Most Honorable Prime Minister Portia Simpson Miller
Honorable Minister of Finance Peter Phillips
President Warren Smith
Deputy Managing Director Min Zhu
Director, Western Hemisphere Alejandro Werner
Ministers
Dear Partners and colleagues,
It is a pleasure to be here today and be able to share some thoughts about how to move forward a sustainable growth agenda for the Caribbean.
It is often forgotten that before the last global financial crisis hit, people in the Caribbean benefited from the region’s steady economic progress, improving health, education, and standard of living. The Caribbean region’s GDP per capita increased six fold in the last 3 decades and poverty has been reduced.
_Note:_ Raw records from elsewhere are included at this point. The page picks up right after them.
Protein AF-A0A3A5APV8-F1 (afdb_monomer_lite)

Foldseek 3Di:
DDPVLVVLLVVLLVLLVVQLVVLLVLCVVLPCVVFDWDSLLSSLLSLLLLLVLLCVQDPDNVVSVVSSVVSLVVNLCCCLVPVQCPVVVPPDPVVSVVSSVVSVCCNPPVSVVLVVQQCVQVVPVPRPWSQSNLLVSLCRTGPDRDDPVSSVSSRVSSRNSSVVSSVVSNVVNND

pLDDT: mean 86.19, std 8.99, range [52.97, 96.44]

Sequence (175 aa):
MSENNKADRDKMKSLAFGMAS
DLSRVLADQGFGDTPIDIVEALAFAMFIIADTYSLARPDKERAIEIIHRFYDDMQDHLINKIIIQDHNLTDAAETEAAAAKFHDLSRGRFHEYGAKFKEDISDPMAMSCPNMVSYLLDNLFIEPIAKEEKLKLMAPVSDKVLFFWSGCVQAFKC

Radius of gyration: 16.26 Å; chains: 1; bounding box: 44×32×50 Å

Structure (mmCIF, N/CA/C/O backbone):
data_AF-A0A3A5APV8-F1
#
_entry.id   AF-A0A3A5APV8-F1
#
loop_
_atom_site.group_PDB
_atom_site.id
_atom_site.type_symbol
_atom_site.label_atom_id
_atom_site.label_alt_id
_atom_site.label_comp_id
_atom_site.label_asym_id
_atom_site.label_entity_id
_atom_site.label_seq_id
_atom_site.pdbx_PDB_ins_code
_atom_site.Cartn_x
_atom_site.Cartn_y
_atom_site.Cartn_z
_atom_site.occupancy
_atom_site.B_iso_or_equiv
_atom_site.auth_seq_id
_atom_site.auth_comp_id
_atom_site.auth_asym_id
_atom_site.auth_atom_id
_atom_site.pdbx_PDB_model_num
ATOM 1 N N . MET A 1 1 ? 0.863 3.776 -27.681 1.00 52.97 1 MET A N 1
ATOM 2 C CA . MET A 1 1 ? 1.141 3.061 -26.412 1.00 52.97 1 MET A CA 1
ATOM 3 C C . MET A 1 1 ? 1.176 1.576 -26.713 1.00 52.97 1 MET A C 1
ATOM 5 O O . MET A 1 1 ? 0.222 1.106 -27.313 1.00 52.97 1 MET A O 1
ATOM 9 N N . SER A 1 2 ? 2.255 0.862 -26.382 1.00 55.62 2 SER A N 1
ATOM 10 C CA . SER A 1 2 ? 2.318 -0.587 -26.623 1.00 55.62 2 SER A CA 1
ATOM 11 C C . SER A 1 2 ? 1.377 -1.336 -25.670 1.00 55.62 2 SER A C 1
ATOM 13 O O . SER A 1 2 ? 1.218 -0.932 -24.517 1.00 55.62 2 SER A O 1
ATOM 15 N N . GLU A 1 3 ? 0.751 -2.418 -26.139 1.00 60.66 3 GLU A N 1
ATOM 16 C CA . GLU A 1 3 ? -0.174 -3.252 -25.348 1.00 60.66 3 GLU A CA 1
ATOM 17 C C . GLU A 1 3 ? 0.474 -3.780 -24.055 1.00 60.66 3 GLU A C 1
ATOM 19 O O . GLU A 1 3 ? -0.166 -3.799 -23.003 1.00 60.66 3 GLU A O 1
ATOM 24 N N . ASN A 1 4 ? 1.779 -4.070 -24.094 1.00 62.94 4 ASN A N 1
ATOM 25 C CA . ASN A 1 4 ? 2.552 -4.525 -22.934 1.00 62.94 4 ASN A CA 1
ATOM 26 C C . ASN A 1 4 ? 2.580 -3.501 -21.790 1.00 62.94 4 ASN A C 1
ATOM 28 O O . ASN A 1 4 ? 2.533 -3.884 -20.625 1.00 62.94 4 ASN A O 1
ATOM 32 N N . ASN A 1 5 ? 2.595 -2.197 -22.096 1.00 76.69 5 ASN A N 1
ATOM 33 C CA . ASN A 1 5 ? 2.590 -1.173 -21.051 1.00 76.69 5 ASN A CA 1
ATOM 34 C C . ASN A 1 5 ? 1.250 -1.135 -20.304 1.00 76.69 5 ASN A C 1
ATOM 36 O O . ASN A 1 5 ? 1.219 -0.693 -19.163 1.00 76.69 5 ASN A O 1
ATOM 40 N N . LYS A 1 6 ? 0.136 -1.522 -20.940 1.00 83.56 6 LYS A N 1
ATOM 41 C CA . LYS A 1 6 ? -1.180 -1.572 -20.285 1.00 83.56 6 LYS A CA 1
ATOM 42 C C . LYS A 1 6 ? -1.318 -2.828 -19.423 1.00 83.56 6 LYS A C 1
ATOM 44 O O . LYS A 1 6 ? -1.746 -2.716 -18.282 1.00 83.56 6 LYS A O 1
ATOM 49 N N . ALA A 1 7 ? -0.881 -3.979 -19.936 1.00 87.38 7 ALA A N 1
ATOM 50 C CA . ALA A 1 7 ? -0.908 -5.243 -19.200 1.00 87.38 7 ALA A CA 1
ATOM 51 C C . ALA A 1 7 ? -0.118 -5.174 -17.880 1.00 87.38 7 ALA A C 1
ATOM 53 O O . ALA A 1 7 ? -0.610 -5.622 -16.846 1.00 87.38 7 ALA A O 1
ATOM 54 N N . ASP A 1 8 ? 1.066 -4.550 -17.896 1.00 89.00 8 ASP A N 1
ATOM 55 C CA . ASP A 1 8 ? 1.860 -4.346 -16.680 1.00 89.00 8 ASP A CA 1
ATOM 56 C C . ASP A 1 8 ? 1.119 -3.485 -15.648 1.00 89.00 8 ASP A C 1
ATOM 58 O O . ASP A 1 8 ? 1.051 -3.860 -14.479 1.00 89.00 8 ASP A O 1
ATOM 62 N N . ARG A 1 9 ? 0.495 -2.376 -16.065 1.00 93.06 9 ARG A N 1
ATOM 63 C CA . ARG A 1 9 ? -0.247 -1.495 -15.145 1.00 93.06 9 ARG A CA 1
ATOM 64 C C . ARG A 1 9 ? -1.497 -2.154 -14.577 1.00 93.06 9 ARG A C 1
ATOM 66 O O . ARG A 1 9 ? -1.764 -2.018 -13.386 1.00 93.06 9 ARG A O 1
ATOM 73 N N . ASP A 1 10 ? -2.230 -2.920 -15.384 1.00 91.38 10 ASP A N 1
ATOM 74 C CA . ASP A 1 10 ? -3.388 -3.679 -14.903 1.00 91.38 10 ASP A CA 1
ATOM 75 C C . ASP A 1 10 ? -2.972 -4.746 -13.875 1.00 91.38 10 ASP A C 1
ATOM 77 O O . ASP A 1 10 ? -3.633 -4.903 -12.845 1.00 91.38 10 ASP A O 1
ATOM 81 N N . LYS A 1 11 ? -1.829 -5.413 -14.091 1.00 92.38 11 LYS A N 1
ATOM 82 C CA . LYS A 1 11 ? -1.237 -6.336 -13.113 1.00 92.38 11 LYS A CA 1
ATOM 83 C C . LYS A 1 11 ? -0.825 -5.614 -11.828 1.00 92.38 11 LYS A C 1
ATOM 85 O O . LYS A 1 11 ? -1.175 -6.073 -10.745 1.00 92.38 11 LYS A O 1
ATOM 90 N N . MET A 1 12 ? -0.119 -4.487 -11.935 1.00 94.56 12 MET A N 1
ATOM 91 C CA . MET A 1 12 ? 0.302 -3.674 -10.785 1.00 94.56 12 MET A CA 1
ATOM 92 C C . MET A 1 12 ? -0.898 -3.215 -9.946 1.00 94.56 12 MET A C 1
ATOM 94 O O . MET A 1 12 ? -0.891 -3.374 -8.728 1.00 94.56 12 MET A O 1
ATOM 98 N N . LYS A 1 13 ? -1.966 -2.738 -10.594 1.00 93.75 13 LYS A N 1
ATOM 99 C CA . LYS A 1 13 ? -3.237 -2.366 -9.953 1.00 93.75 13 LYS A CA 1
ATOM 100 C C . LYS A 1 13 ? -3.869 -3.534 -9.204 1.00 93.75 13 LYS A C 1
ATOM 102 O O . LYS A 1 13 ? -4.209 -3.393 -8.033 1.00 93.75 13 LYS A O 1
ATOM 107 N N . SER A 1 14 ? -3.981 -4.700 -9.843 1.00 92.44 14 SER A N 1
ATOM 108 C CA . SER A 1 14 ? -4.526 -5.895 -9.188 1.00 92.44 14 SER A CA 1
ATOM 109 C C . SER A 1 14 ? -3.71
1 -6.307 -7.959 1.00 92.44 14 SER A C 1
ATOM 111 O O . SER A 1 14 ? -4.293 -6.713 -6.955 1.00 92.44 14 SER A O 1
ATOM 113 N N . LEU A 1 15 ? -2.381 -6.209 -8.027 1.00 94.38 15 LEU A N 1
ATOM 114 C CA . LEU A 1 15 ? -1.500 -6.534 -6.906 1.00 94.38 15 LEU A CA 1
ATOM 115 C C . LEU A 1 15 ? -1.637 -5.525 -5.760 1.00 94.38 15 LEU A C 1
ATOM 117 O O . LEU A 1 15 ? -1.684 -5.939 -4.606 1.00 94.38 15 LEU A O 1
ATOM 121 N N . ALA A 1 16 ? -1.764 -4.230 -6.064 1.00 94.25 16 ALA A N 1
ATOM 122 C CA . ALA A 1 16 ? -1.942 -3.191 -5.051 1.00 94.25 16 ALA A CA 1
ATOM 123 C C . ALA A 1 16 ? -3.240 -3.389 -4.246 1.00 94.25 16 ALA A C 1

For instance, in Jamaica, poverty rates dropped almost 20 percent in two decades.
However, the global financial crisis exposed the fragility of the Caribbean region. When the global financial crisis hit in 2008, Caribbean nations experienced declining or negative growth, and as a result unemployment increased.
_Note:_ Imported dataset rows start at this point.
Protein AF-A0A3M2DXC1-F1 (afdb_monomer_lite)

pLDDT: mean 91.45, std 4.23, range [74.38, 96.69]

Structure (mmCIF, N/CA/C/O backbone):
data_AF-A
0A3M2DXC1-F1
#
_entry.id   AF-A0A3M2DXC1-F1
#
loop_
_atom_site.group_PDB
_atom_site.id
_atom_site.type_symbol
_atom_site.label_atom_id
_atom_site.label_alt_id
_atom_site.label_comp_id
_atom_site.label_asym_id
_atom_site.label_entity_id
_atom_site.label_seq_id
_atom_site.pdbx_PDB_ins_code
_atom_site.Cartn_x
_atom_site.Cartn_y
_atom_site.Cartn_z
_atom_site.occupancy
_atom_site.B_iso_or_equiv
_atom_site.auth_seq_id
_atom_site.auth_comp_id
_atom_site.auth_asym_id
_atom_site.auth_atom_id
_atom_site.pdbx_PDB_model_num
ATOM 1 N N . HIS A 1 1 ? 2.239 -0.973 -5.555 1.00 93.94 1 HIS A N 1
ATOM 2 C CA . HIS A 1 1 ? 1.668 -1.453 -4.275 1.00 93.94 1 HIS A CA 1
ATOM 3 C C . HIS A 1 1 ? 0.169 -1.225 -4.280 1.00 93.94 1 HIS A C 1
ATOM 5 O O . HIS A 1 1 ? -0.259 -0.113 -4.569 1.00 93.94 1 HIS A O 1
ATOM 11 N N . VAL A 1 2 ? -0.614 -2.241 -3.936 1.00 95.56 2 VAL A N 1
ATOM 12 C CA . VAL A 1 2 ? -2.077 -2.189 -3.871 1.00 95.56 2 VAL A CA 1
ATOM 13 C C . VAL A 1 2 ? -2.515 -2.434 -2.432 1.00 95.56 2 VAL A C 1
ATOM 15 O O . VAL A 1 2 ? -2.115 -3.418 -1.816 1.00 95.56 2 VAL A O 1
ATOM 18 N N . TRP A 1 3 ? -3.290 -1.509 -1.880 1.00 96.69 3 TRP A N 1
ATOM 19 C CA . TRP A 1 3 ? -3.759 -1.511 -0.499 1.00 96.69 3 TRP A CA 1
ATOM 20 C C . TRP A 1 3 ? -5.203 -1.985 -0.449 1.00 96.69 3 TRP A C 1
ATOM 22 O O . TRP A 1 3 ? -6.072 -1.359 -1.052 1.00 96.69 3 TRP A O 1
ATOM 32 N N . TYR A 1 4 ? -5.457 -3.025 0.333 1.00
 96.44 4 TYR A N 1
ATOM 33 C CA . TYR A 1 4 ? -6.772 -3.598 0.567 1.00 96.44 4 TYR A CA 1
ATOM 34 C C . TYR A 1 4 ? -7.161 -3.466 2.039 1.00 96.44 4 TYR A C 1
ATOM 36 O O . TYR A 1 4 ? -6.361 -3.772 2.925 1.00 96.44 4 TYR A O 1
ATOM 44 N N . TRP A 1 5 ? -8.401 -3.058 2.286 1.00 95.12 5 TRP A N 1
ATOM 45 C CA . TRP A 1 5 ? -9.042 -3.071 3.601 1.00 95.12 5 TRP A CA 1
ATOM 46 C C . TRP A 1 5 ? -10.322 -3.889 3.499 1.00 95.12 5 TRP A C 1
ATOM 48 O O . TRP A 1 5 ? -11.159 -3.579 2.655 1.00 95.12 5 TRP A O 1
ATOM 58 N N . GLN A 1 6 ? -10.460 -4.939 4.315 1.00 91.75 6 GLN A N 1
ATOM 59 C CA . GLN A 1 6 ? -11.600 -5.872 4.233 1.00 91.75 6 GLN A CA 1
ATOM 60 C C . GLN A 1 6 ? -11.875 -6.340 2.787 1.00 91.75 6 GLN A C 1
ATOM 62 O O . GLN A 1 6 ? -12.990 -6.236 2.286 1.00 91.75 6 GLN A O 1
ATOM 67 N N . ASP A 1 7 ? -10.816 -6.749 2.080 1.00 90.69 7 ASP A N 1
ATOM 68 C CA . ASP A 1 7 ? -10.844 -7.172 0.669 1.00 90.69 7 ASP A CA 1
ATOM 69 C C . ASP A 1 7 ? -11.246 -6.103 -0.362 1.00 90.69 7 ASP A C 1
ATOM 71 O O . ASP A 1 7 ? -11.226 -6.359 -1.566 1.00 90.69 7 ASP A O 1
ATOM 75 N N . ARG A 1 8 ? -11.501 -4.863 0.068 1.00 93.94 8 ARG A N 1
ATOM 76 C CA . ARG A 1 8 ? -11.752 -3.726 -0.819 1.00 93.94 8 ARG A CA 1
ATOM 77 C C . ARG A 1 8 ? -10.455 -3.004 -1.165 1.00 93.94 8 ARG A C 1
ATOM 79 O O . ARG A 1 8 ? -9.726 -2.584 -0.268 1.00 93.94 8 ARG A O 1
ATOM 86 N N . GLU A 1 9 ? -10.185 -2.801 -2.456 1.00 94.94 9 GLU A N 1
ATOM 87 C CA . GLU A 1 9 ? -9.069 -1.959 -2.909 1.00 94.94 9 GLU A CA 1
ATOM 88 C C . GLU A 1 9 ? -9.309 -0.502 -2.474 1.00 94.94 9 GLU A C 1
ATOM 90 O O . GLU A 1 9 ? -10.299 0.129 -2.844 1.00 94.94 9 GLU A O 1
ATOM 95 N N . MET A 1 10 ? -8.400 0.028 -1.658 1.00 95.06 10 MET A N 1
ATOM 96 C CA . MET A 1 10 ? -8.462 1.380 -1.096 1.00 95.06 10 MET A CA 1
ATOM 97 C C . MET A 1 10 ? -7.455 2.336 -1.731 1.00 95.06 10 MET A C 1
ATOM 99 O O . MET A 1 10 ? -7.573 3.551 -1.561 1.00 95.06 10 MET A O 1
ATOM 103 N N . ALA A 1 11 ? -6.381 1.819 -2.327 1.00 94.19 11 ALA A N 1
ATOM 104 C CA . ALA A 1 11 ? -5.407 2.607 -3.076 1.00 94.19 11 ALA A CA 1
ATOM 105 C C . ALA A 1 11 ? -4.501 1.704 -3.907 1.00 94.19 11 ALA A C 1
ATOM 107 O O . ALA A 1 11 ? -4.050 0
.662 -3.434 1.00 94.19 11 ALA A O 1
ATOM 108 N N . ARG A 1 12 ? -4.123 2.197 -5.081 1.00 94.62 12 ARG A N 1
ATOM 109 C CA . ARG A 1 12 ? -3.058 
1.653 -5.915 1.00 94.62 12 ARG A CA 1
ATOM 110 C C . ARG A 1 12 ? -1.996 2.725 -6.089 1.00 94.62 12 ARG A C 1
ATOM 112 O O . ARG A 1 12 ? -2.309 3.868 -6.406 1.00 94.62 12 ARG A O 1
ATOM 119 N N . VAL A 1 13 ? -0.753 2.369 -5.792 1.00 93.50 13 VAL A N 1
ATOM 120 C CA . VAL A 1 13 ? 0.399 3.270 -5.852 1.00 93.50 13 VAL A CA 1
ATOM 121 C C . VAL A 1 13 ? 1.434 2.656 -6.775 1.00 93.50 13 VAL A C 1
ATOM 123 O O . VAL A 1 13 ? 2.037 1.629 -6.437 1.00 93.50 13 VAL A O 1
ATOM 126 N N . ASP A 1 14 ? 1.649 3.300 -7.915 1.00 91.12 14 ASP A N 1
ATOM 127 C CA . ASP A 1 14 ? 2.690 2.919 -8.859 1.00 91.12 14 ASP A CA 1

This, together with weak safety nets, reversed some of the hard won social gains as poverty levels increased, reaching almost 40% of the population. Lack of fiscal space meant that governments were not able to cushion these declines with counter cyclical stimulus programs; and where they did, they did so at the cost of further worsening primary balances.
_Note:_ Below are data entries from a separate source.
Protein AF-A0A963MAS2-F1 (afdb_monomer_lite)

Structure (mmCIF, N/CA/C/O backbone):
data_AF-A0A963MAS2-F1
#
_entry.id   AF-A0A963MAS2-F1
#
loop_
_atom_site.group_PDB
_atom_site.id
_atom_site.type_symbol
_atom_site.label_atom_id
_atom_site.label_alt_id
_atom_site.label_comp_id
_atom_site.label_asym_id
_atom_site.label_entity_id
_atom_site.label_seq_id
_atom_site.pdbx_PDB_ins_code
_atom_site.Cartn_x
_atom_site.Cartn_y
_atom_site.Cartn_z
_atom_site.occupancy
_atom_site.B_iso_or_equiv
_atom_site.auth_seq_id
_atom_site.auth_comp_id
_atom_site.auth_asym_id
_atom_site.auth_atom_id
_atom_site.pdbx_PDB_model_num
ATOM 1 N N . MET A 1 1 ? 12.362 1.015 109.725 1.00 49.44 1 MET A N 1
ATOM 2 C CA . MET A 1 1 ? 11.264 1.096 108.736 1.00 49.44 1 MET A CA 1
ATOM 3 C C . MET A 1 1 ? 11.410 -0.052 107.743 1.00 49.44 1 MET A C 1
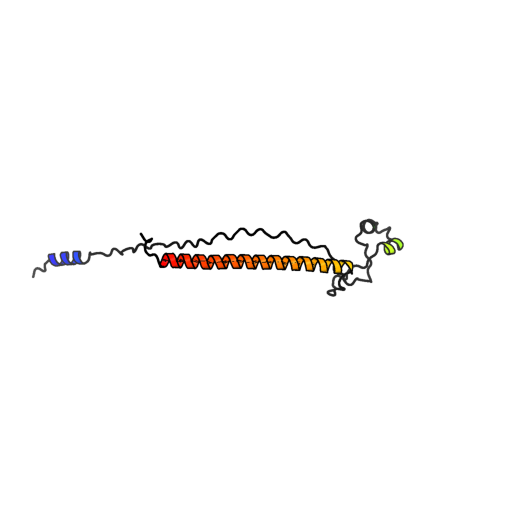ATOM 5 O O . MET A 1 1 ? 12.333 -0.038 106.943 1.00 49.44 1 MET A O 1
ATOM 9 N N . LYS A 1 2 ? 10.577 -1.096 107.856 1.00 50.84 2 LYS A N 1
ATOM 10 C CA . LYS A 1 2 ? 10.577 -2.247 106.937 1.00 50.84 2 LYS A CA 1
ATOM 11 C C . LYS A 1 2 ? 9.750 -1.864 105.708 1.00 50.84 2 LYS A C 1
ATOM 13 O O . LYS A 1 2 ? 8.530 -1.975 105.735 1.00 50.84 2 LYS A O 1
ATOM 18 N N . LEU A 1 3 ? 10.404 -1.335 104.674 1.00 51.34 3 LEU A N 1
ATOM 19 C CA . LEU A 1 3 ? 9.748 -1.049 103.401 1.00 51.34 3 LEU A CA 1
ATOM 20 C C . LEU A 1 3 ? 9.367 -2.391 102.756 1.00 51.34 3 LEU A C 1
ATOM 22 O O . LEU A 1 3 ? 10.218 -3.227 102.451 1.00 51.34 3 LEU A O 1
ATOM 26 N N . ASN A 1 4 ? 8.060 -2.619 102.671 1.00 53.28 4 ASN A N 1
ATOM 27 C CA . ASN A 1 4 ? 7.410 -3.859 102.273 1.00 53.28 4 ASN A CA 1
ATOM 28 C C . ASN A 1 4 ? 7.857 -4.328 100.878 1.00 53.28 4 ASN A C 1
ATOM 30 O O . ASN A 1 4 ? 7.402 -3.805 99.862 1.00 53.28 4 ASN A O 1
ATOM 34 N N . ARG A 1 5 ? 8.657 -5.404 100.833 1.00 58.75 5 ARG A N 1
ATOM 35 C CA . ARG A 1 5 ? 8.991 -6.165 99.609 1.00 58.75 5 ARG A CA 1
ATOM 36 C C . ARG A 1 5 ? 7.753 -6.603 98.810 1.00 58.75 5 ARG A C 1
ATOM 38 O O . ARG A 1 5 ? 7.854 -6.832 97.612 1.00 58.75 5 ARG A O 1
ATOM 45 N N . MET A 1 6 ? 6.587 -6.656 99.452 1.00 60.06 6 MET A N 1
ATOM 46 C CA . MET A 1 6 ? 5.310 -6.986 98.823 1.00 60.06 6 MET A CA 1
ATOM 47 C C . MET A 1 6 ? 4.850 -5.928 97.801 1.00 60.06 6 MET A C 1
ATOM 49 O O . MET A 1 6 ? 4.290 -6.293 96.774 1.00 60.06 6 MET A O 1
ATOM 53 N N . TYR A 1 7 ? 5.158 -4.639 98.007 1.00 59.78 7 TYR A N 1
ATOM 54 C CA . TYR A 1 7 ? 4.787 -3.581 97.053 1.00 59.78 7 TYR A CA 1
ATOM 55 C C . TYR A 1 7 ? 5.612 -3.627 95.762 1.00 59.78 7 TYR A C 1
ATOM 57 O O . TYR A 1 7 ? 5.083 -3.337 94.694 1.00 59.78 7 TYR A O 1
ATOM 65 N N . LEU A 1 8 ? 6.881 -4.045 95.836 1.00 60.66 8 LEU A N 1
ATOM 66 C CA . LEU A 1 8 ? 7.737 -4.195 94.653 1.00 60.66 8 LEU A CA 1
ATOM 67 C C . LEU A 1 8 ? 7.288 -5.356 93.756 1.00 60.66 8 LEU A C 1
ATOM 69 O O . LEU A 1 8 ? 7.358 -5.244 92.535 1.00 60.66 8 LEU A O 1
ATOM 73 N N . VAL A 1 9 ? 6.774 -6.442 94.342 1.00 62.12 9 VAL A N 1
ATOM 74 C CA . VAL A 1 9 ? 6.245 -7.580 93.572 1.00 62.12 9 VAL A CA 1
ATOM 75 C C . VAL A 1 9 ? 4.912 -7.222 92.911 1.00 62.12 9 VAL A C 1
ATOM 77 O O . VAL A 1 9 ? 4.705 -7.547 91.747 1.00 62.12 9 VAL A O 1
ATOM 80 N N . VAL A 1 10 ? 4.040 -6.482 93.604 1.00 61.44 10 VAL A N 1
ATOM 81 C CA . VAL A 1 10 ? 2.762 -6.024 93.031 1.00 61.44 10 VAL A CA 1
ATOM 82 C C . VAL A 1 10 ? 2.979 -5.008 91.901 1.00 61.44 10 VAL A C 1
ATOM 84 O O . VAL A 1 10 ? 2.303 -5.096 90.878 1.00 61.44 10 VAL A O 1
ATOM 87 N N . LEU A 1 11 ? 3.965 -4.106 92.015 1.00 59.69 11 LEU A N 1
ATOM 88 C CA . LEU A 1 11 ? 4.323 -3.203 90.911 1.00 59.69 11 LEU A CA 1
ATOM 89 C C . LEU A 1 11 ? 4.866 -3.962 89.687 1.00 59.69 11 LEU A C 1
ATOM 91 O O . LEU A 1 11 ? 4.540 -3.601 88.561 1.00 59.69 11 LEU A O 1
ATOM 95 N N . GLY A 1 12 ? 5.652 -5.025 89.887 1.00 60.28 12 GLY A N 1
ATOM 96 C CA . GLY A 1 12 ? 6.194 -5.835 88.787 1.00 60.28 12 GLY A CA 1
ATOM 97 C C . GLY A 1 12 ? 5.125 -6.585 87.980 1.00 60.28 12 GLY A C 1
ATOM 98 O O . GLY A 1 12 ? 5.255 -6.725 86.763 1.00 60.28 12 GLY A O 1
ATOM 99 N N . VAL A 1 13 ? 4.039 -7.012 88.631 1.00 61.72 13 VAL A N 1
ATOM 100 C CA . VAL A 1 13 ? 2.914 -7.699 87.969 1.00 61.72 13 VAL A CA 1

Minister Philips already mentioned that the effects of the global crisis have lasted longer in the Caribbean than other regions of the world. And while South American countries enjoyed the arrival to the trade scene of large commodity importers such as China, and benefited enormously from positive terms of trade. That did not happen in the Caribbean where onn the contrary, terms of trade worsened.
On top of this, the region is exposed to natural disasters, an additional concern that builds more vulnerability. For this reason, the Caribbean cannot be analyzed with the same criteria than other regional economies.
For instance, size matters. Smaller economies tend to be concentrated in a few sectors.
Therefore regional integration designed to take advantages of economies of scale and public sector modernization are critical.
To tackle this situation, several countries including Jamaica and Grenada have already embarked upon significant reform programs. And progress has been made. But, here I join Deputy Managing Director Min Zhu recognizing the impressive efforts that the authorities of the Caribbean have done in order to achieve this. At the same time, the complexity of identifying which reforms are needed to ignite economic growth has also been highlighted.